8. Milwaukee - Sofoklis Schortiantis. The baby Shaq is step 1 of their rebuilding option. Don't expect him to come in right away. They wont make playoffs anyways.

9. New York - Chris Bosh. Mr. underdeveloped can't slip forever, as desperately as they need a center, KT will be pushed into that role. Podkolzin looks clumsy, and they dont want to stash more draft picks.

10. Washington - Mickhael Pietrus. Thought they'd trade up for Wade, but MJ is gone so they will be content with this guy. Not the most naturally skilled, but is athletically gifted enough to get this pick. Especially since Stackhouse is gone. 

11. Golden State - Kirk Hinrich. We'll have to see what they see in training camp, since Barbosa is a possibility as well. Expect them to go with the proven guy as they want fans to bring their asses back to the stadium.

12. Seattle - Leandrinho Barbosa. Next best PG on the board, Ridnour in the meantime keeps slipping. 

13. Memphis - Jarvis Hayes. This is no Carmelo Anthony, but I doubt Dickerson will ever recover and if he does well then I doubt his monster contract will get him alot of playing time.

14. Seattle - Mike Sweetney. With Lewis at the 3, they take the best 4 left. Anderson Varejao does not look committed to the NBA at all, and he is just too raw.

15. Orlando - Nick Collison. He and Gooden look like good stuff. Will be a solid contributor from day one, maybe a 10 and 7 player his first season, but will do the dirty work and that is what they need.

16. Boston - Travis Outlaw. WHY NOT? With Collison gone no decent big men left, they know Varejao will drop to their other pick.
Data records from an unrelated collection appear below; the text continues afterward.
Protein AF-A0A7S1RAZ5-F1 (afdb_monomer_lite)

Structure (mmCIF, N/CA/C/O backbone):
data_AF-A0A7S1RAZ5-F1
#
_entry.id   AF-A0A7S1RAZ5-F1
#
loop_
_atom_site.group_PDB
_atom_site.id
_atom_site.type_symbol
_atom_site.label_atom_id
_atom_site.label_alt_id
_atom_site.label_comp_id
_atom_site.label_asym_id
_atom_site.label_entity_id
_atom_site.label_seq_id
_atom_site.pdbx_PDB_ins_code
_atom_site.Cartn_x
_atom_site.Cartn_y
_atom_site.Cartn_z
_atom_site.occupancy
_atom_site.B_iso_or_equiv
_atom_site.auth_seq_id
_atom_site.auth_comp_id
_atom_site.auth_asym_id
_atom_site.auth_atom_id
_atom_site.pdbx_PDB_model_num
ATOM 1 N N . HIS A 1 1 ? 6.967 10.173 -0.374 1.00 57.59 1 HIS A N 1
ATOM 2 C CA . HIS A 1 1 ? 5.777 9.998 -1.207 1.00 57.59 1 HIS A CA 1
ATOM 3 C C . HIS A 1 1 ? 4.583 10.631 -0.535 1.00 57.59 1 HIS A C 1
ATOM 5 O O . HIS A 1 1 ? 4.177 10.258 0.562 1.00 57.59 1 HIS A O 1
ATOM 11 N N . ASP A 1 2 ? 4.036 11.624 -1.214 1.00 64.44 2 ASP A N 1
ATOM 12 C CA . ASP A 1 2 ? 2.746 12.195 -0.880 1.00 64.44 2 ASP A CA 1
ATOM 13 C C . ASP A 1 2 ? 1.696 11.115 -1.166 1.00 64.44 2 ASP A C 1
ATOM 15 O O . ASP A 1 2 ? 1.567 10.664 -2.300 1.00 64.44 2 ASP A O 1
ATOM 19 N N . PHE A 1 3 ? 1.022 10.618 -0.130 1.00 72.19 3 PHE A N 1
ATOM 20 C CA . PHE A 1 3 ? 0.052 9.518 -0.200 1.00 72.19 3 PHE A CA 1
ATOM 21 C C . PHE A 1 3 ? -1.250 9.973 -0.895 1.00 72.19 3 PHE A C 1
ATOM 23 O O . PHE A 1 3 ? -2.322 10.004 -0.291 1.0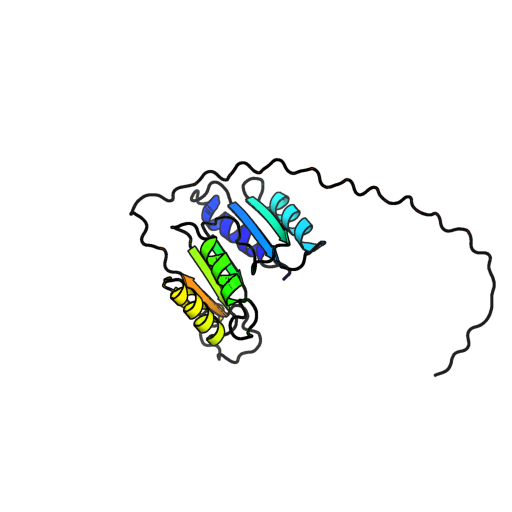0 72.19 3 PHE A O 1
ATOM 30 N N . PHE A 1 4 ? -1.150 10.413 -2.152 1.00 83.06 4 PHE A N 1
ATOM 31 C CA . PHE A 1 4 ? -2.234 11.006 -2.939 1.00 83.06 4 PHE A CA 1
ATOM 32 C C . PHE A 1 4 ? -3.347 10.011 -3.267 1.00 83.06 4 PHE A C 1
ATOM 34 O O . PHE A 1 4 ? -4.459 10.408 -3.605 1.00 83.06 4 PHE A O 1
ATOM 41 N N . GLU A 1 5 ? -3.076 8.717 -3.142 1.00 83.25 5 GLU A N 1
ATOM 42 C CA . GLU A 1 5 ? -4.035 7.647 -3.367 1.00 83.25 5 GLU A CA 1
ATOM 43 C C . GLU A 1 5 ? -5.006 7.480 -2.192 1.00 83.25 5 GLU A C 1
ATOM 45 O O . GLU A 1 5 ? -6.050 6.848 -2.368 1.00 83.25 5 GLU A O 1
ATOM 50 N N . ALA A 1 6 ? -4.710 8.046 -1.010 1.00 84.94 6 ALA A N 1
ATOM 51 C CA . ALA A 1 6 ? -5.523 7.857 0.194 1.00 84.94 6 ALA A CA 1
ATOM 52 C C . ALA A 1 6 ? -7.012 8.171 -0.028 1.00 84.94 6 ALA A C 1
ATOM 54 O O . ALA A 1 6 ? -7.842 7.331 0.332 1.00 84.94 6 ALA A O 1
ATOM 55 N N . PRO A 1 7 ? -7.387 9.304 -0.663 1.00 88.00 7 PRO A N 1
ATOM 56 C CA . PRO A 1 7 ? -8.792 9.633 -0.867 1.00 88.00 7 PRO A CA 1
ATOM 57 C C . PRO A 1 7 ? -9.536 8.633 -1.751 1.00 88.00 7 PRO A C 1
ATOM 59 O O . PRO A 1 7 ? -10.714 8.363 -1.519 1.00 88.00 7 PRO A O 1
ATOM 62 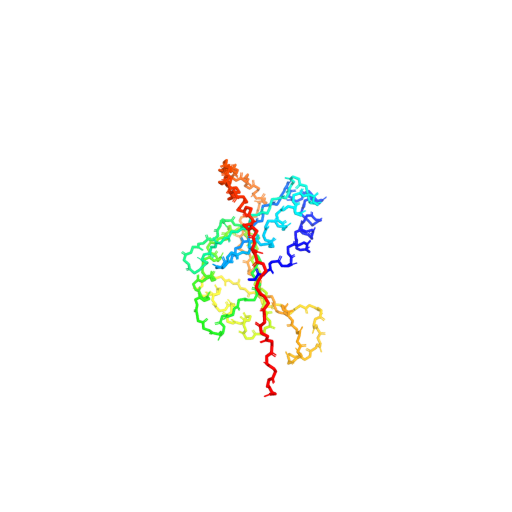N N . LEU A 1 8 ? -8.856 8.047 -2.739 1.00 91.12 8 LEU A N 1
ATOM 63 C CA . LEU A 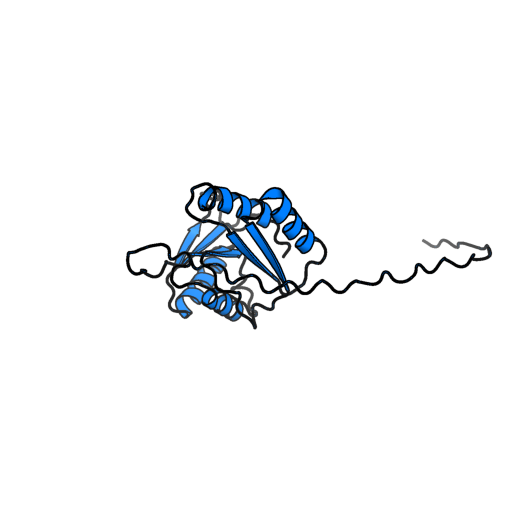1 8 ? -9.443 7.052 -3.634 1.00 91.12 8 LEU A CA 1
ATOM 64 C C . LEU A 1 8 ? -9.521 5.683 -2.952 1.00 91.12 8 LEU A C 1
ATOM 66 O O . LEU A 1 8 ? -10.577 5.050 -2.939 1.00 91.12 8 LEU A O 1
ATOM 70 N N . LEU A 1 9 ? -8.416 5.245 -2.346 1.00 91.38 9 LEU A N 1
ATOM 71 C CA . LEU A 1 9 ? -8.306 3.929 -1.727 1.00 91.38 9 LEU A CA 1
ATOM 72 C C . LEU A 1 9 ? -9.225 3.792 -0.513 1.00 91.38 9 LEU A C 1
ATOM 74 O O . LEU A 1 9 ? -9.953 2.807 -0.411 1.00 91.38 9 LEU A O 1
ATOM 78 N N . LEU A 1 10 ? -9.213 4.762 0.405 1.00 95.06 10 LEU A N 1
ATOM 79 C CA . LEU A 1 10 ? -10.023 4.681 1.620 1.00 95.06 10 LEU A CA 1
ATOM 80 C C . LEU A 1 10 ? -11.514 4.711 1.289 1.00 95.06 10 LEU A C 1
ATOM 82 O O . LEU A 1 10 ? -12.260 3.896 1.825 1.00 95.06 10 LEU A O 1
ATOM 86 N N . SER A 1 11 ? -11.937 5.570 0.359 1.00 95.56 11 SER A N 1
ATOM 87 C CA . SER A 1 11 ? -13.334 5.621 -0.093 1.00 95.56 11 SER A CA 1
ATOM 88 C C . SER A 1 11 ? -13.774 4.292 -0.709 1.00 95.56 11 SER A C 1
ATOM 90 O O . SER A 1 11 ? -14.821 3.756 -0.350 1.00 95.56 11 SER A O 1
ATOM 92 N N . PHE A 1 12 ? -12.939 3.706 -1.573 1.00 95.50 12 PHE A N 1
ATOM 93 C CA . PHE A 1 12 ? -13.202 2.391 -2.152 1.00 95.50 12 PHE A CA 1
ATOM 94 C C . PHE A 1 12 ? -13.322 1.300 -1.077 1.00 95.50 12 PHE A C 1
ATOM 96 O O . PHE A 1 12 ? -14.238 0.479 -1.117 1.00 95.50 12 PHE A O 1
ATOM 103 N N . LEU A 1 13 ? -12.424 1.286 -0.089 1.00 95.06 13 LEU A N 1
ATOM 104 C CA . LEU A 1 13 ? -12.468 0.305 0.996 1.00 95.06 13 LEU A CA 1
ATOM 105 C C . LEU A 1 13 ? -13.710 0.480 1.880 1.00 95.06 13 LEU A C 1
ATOM 107 O O . LEU A 1 13 ? -14.305 -0.521 2.278 1.00 95.06 13 LEU A O 1
ATOM 111 N N . VAL A 1 14 ? -14.137 1.715 2.156 1.00 96.44 14 VAL A N 1
ATOM 112 C CA . VAL A 1 14 ? -15.386 1.994 2.886 1.00 96.44 14 VAL A CA 1
ATOM 113 C C . VAL A 1 14 ? -16.583 1.411 2.143 1.00 96.44 14 VAL A C 1
ATOM 115 O O . VAL A 1 14 ? -17.307 0.598 2.721 1.00 96.44 14 VAL A O 1
ATOM 118 N N . GLU A 1 15 ? -16.730 1.733 0.856 1.00 96.75 15 GLU A N 1
ATOM 119 C CA . GLU A 1 15 ? -17.832 1.243 0.016 1.00 96.75 15 GLU A CA 1
ATOM 120 C C . GLU A 1 15 ? -17.870 -0.292 -0.017 1.00 96.75 15 GLU A C 1
ATOM 122 O O . GLU A 1 15 ? -18.930 -0.923 0.007 1.00 96.75 15 GLU A O 1
ATOM 127 N N . ARG A 1 16 ? -16.696 -0.929 -0.086 1.00 95.31 16 ARG A N 1
ATOM 128 C CA . ARG A 1 16 ? -16.595 -2.380 -0.274 1.00 95.31 16 ARG A CA 1
ATOM 129 C C . ARG A 1 16 ? -16.663 -3.181 1.008 1.00 95.31 16 ARG A C 1
ATOM 131 O O . ARG A 1 16 ? -17.141 -4.312 0.960 1.00 95.31 16 ARG A O 1
ATOM 138 N N . LEU A 1 17 ? -16.194 -2.635 2.122 1.00 94.69 17 LEU A N 1
ATOM 139 C CA . LEU A 1 17 ? -16.092 -3.367 3.379 1.00 94.69 17 LEU A CA 1
ATOM 140 C C . LEU A 1 17 ? -17.110 -2.873 4.397 1.00 94.69 17 LEU A C 1
ATOM 142 O O . LEU A 1 17 ? -17.865 -3.670 4.948 1.00 94.69 17 LEU A O 1
ATOM 146 N N . VAL A 1 18 ? -17.150 -1.567 4.643 1.00 94.56 18 VAL A N 1
ATOM 147 C CA . VAL A 1 18 ? -17.951 -0.994 5.728 1.00 94.56 18 VAL A CA 1
ATOM 148 C C . VAL A 1 18 ? -19.419 -0.912 5.328 1.00 94.56 18 VAL A C 1
ATOM 150 O O . VAL A 1 18 ? -20.278 -1.428 6.041 1.00 94.56 18 VAL A O 1
ATOM 153 N N . ASP A 1 19 ? -19.719 -0.345 4.162 1.00 95.44 19 ASP A N 1
ATOM 154 C CA . ASP A 1 19 ? -21.107 -0.138 3.727 1.00 95.44 19 ASP A CA 1
ATOM 155 C C . ASP A 1 19 ? -21.813 -1.450 3.358 1.00 95.44 19 ASP A C 1
ATOM 157 O O . ASP A 1 19 ? -23.037 -1.546 3.407 1.00 95.44 19 ASP A O 1
ATOM 161 N N . ARG A 1 20 ? -21.037 -2.503 3.077 1.00 95.62 20 ARG A N 1
ATOM 162 C CA . ARG A 1 20 ? -21.539 -3.873 2.884 1.00 95.62 20 ARG A CA 1
ATOM 163 C C . ARG A 1 20 ? -21.630 -4.688 4.176 1.00 95.62 20 ARG A C 1
ATOM 165 O O . ARG A 1 20 ? -21.976 -5.864 4.118 1.00 95.62 20 ARG A O 1
ATOM 172 N N . GLY A 1 21 ? -21.287 -4.105 5.325 1.00 94.00 21 GLY A N 1
ATOM 173 C CA . GLY A 1 21 ? -21.320 -4.783 6.624 1.00 94.00 21 GLY A CA 1
ATOM 174 C C . GLY A 1 21 ? -20.254 -5.870 6.811 1.00 94.00 21 GLY A C 1
ATOM 175 O O . GLY A 1 21 ? -20.356 -6.660 7.746 1.00 94.00 21 GLY A O 1
ATOM 176 N N . LEU A 1 22 ? -19.230 -5.919 5.952 1.00 91.88 22 LEU A N 1
ATOM 177 C CA . LEU A 1 22 ? -18.099 -6.850 6.069 1.00 91.88 22 LEU A CA 1
ATOM 178 C C . LEU A 1 22 ? -17.066 -6.383 7.105 1.00 91.88 22 LEU A C 1
ATOM 180 O O . LEU A 1 22 ? -16.287 -7.190 7.606 1.00 91.88 22 LEU A O 1
ATOM 184 N N . ALA A 1 23 ? -17.063 -5.090 7.436 1.00 93.94 23 ALA A N 1
ATOM 185 C CA . ALA A 1 23 ? -16.242 -4.493 8.481 1.00 93.94 23 ALA A CA 1
ATOM 186 C C . ALA A 1 23 ? -17.043 -3.458 9.283 1.00 93.94 23 ALA A C 1
ATOM 188 O O . ALA A 1 23 ? -17.946 -2.806 8.765 1.00 93.94 23 ALA A O 1
ATOM 189 N N . ARG A 1 24 ? -16.687 -3.273 10.560 1.00 95.12 24 ARG A N 1
ATOM 190 C CA . ARG A 1 24 ? -17.278 -2.222 11.416 1.00 95.12 24 ARG A CA 1
ATOM 191 C C . ARG A 1 24 ? -16.602 -0.861 11.238 1.00 95.12 24 ARG A C 1
ATOM 193 O O . ARG A 1 24 ? -17.204 0.166 11.537 1.00 95.12 24 ARG A O 1
ATOM 200 N N . GLY A 1 25 ? -15.362 -0.870 10.761 1.00 96.12 25 GLY A N 1
ATOM 201 C CA . GLY A 1 25 ? -14.545 0.307 10.517 1.00 96.12 25 GLY A CA 1
ATOM 202 C C . GLY A 1 25 ? -13.199 -0.068 9.903 1.00 96.12 25 GLY A C 1
ATOM 203 O O . GLY A 1 25 ? -12.895 -1.251 9.743 1.00 96.12 25 GLY A O 1
ATOM 204 N N . ILE A 1 26 ? -12.414 0.945 9.550 1.00 96.81 26 ILE A N 1
ATOM 205 C CA . ILE A 1 26 ? -11.094 0.821 8.930 1.00 96.81 26 ILE A CA 1
ATOM 206 C C . ILE A 1 26 ? -10.095 1.625 9.762 1.00 96.81 26 ILE A C 1
ATOM 208 O O . ILE A 1 26 ? -10.326 2.797 10.050 1.00 96.81 26 ILE A O 1
ATOM 212 N N . SER A 1 27 ? -8.970 1.004 10.112 1.00 96.81 27 SER A N 1
ATOM 213 C CA . SER A 1 27 ? -7.800 1.695 10.658 1.00 96.81 27 SER A CA 1
ATOM 214 C C . SER A 1 27 ? -6.679 1.609 9.632 1.00 96.81 27 SER A C 1
ATOM 216 O O . SER A 1 27 ? -6.159 0.527 9.375 1.00 96.81 27 SER A O 1
ATOM 218 N N . ALA A 1 28 ? -6.336 2.739 9.027 1.00 95.94 28 ALA A N 1
ATOM 219 C CA . ALA A 1 28 ? -5.299 2.852 8.019 1.00 95.94 28 ALA A CA 1
ATOM 220 C C . ALA A 1 28 ? -4.043 3.486 8.617 1.00 95.94 28 ALA A C 1
ATOM 222 O O . ALA A 1 28 ? -4.109 4.501 9.314 1.00 95.94 28 ALA A O 1
ATOM 223 N N . PHE A 1 29 ? -2.894 2.896 8.303 1.00 95.31 29 PHE A N 1
ATOM 224 C CA . PHE A 1 29 ? -1.586 3.405 8.688 1.00 95.31 29 PHE A CA 1
ATOM 225 C C . PHE A 1 29 ? -0.763 3.640 7.430 1.00 95.31 29 PHE A C 1
ATOM 227 O O . PHE A 1 29 ? -0.625 2.739 6.604 1.00 95.31 29 PHE A O 1
ATOM 234 N N . GLY A 1 30 ? -0.221 4.844 7.293 1.00 93.81 30 GLY A N 1
ATOM 235 C CA . GLY A 1 30 ? 0.746 5.182 6.256 1.00 93.81 30 GLY A CA 1
ATOM 236 C C . GLY A 1 30 ? 2.031 5.688 6.890 1.00 93.81 30 GLY A C 1
ATOM 237 O O . GLY A 1 30 ? 2.021 6.280 7.973 1.00 93.81 30 GLY A O 1
ATOM 238 N N . SER A 1 31 ? 3.149 5.440 6.223 1.00 92.69 31 SER A N 1
ATOM 239 C CA . SER A 1 31 ? 4.442 5.902 6.701 1.00 92.69 31 SER A CA 1
ATOM 240 C C . SER A 1 31 ? 5.403 6.199 5.573 1.00 92.69 31 SER A C 1
ATOM 242 O O . SER A 1 31 ? 5.333 5.583 4.512 1.00 92.69 31 SER A O 1
ATOM 244 N N . ASP A 1 32 ? 6.344 7.088 5.856 1.00 92.19 32 ASP A N 1
ATOM 245 C CA . ASP A 1 32 ? 7.464 7.400 4.979 1.00 92.19 32 ASP A CA 1
ATOM 246 C C . ASP A 1 32 ? 8.720 7.678 5.816 1.00 92.19 32 ASP A C 1
ATOM 248 O O . ASP A 1 32 ? 8.626 8.012 7.002 1.00 92.19 32 ASP A O 1
ATOM 252 N N . LEU A 1 33 ? 9.892 7.573 5.194 1.00 92.69 33 LEU A N 1
ATOM 253 C CA . LEU A 1 33 ? 11.167 7.928 5.806 1.00 92.69 33 LEU A CA 1
ATOM 254 C C . LEU A 1 33 ? 11.240 9.429 6.109 1.00 92.69 33 LEU A C 1
ATOM 256 O O . LEU A 1 33 ? 11.848 9.834 7.104 1.00 92.69 33 LEU A O 1
ATOM 260 N N . HIS A 1 34 ? 10.606 10.251 5.268 1.00 93.00 34 HIS A N 1
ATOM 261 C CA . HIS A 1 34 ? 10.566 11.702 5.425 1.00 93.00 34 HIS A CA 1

This kid can play the 3 spot with Pierce at 2. Talk about priorities, he is not what they exactly need but I know Ainge will love his fitness and he will be one of the few Boston players to consistently play defense. A risk, A bargain, An Athlete, A #16 pick. Delk and Bremer can hit three's and thats all. Will they draft Reece Gaines or Luke Ridnour instead? Doubt it. Same coach, same philosophy (live/die by 3).

17. Phoenix - Boris Diaw. Good combo SG/SF will come of the bench for Penny, they need a center badly but he will be a better gamble in the end. 

18. New Orleans - Aleksandar Pavlovic. Another good SG/SF, will give New Orleans a decent enough 1 2 3. Expect him to be stashed for a while.

19. Utah - David West. What was that, you really thought Karl Malone would stay? No, he's not going to, and West will play the 4. They may pick a SG, but I'm sure Sloan wants to give Stevenson a chance as a starter(even though the NBA will realise how he isnt a good player).

20. Boston - Anderson Varejao. Will Walker stay in Boston? Battie is gonna be a solid center soon, and Varejao can be stashed away for some time, maybe he will become more mature. When the time is good for him to come back, we may see walker at the 3, Pierce at the 2. 

21. Atlanta - James Lang. The future of a team with nothing (big offseason moves). Hopefully for them.

22. New Jersey - Zaur Pauchalia. Will need a big man to go alongside Kenyon Martin. Dont think they'll be able to beat Detroit next year otherwise.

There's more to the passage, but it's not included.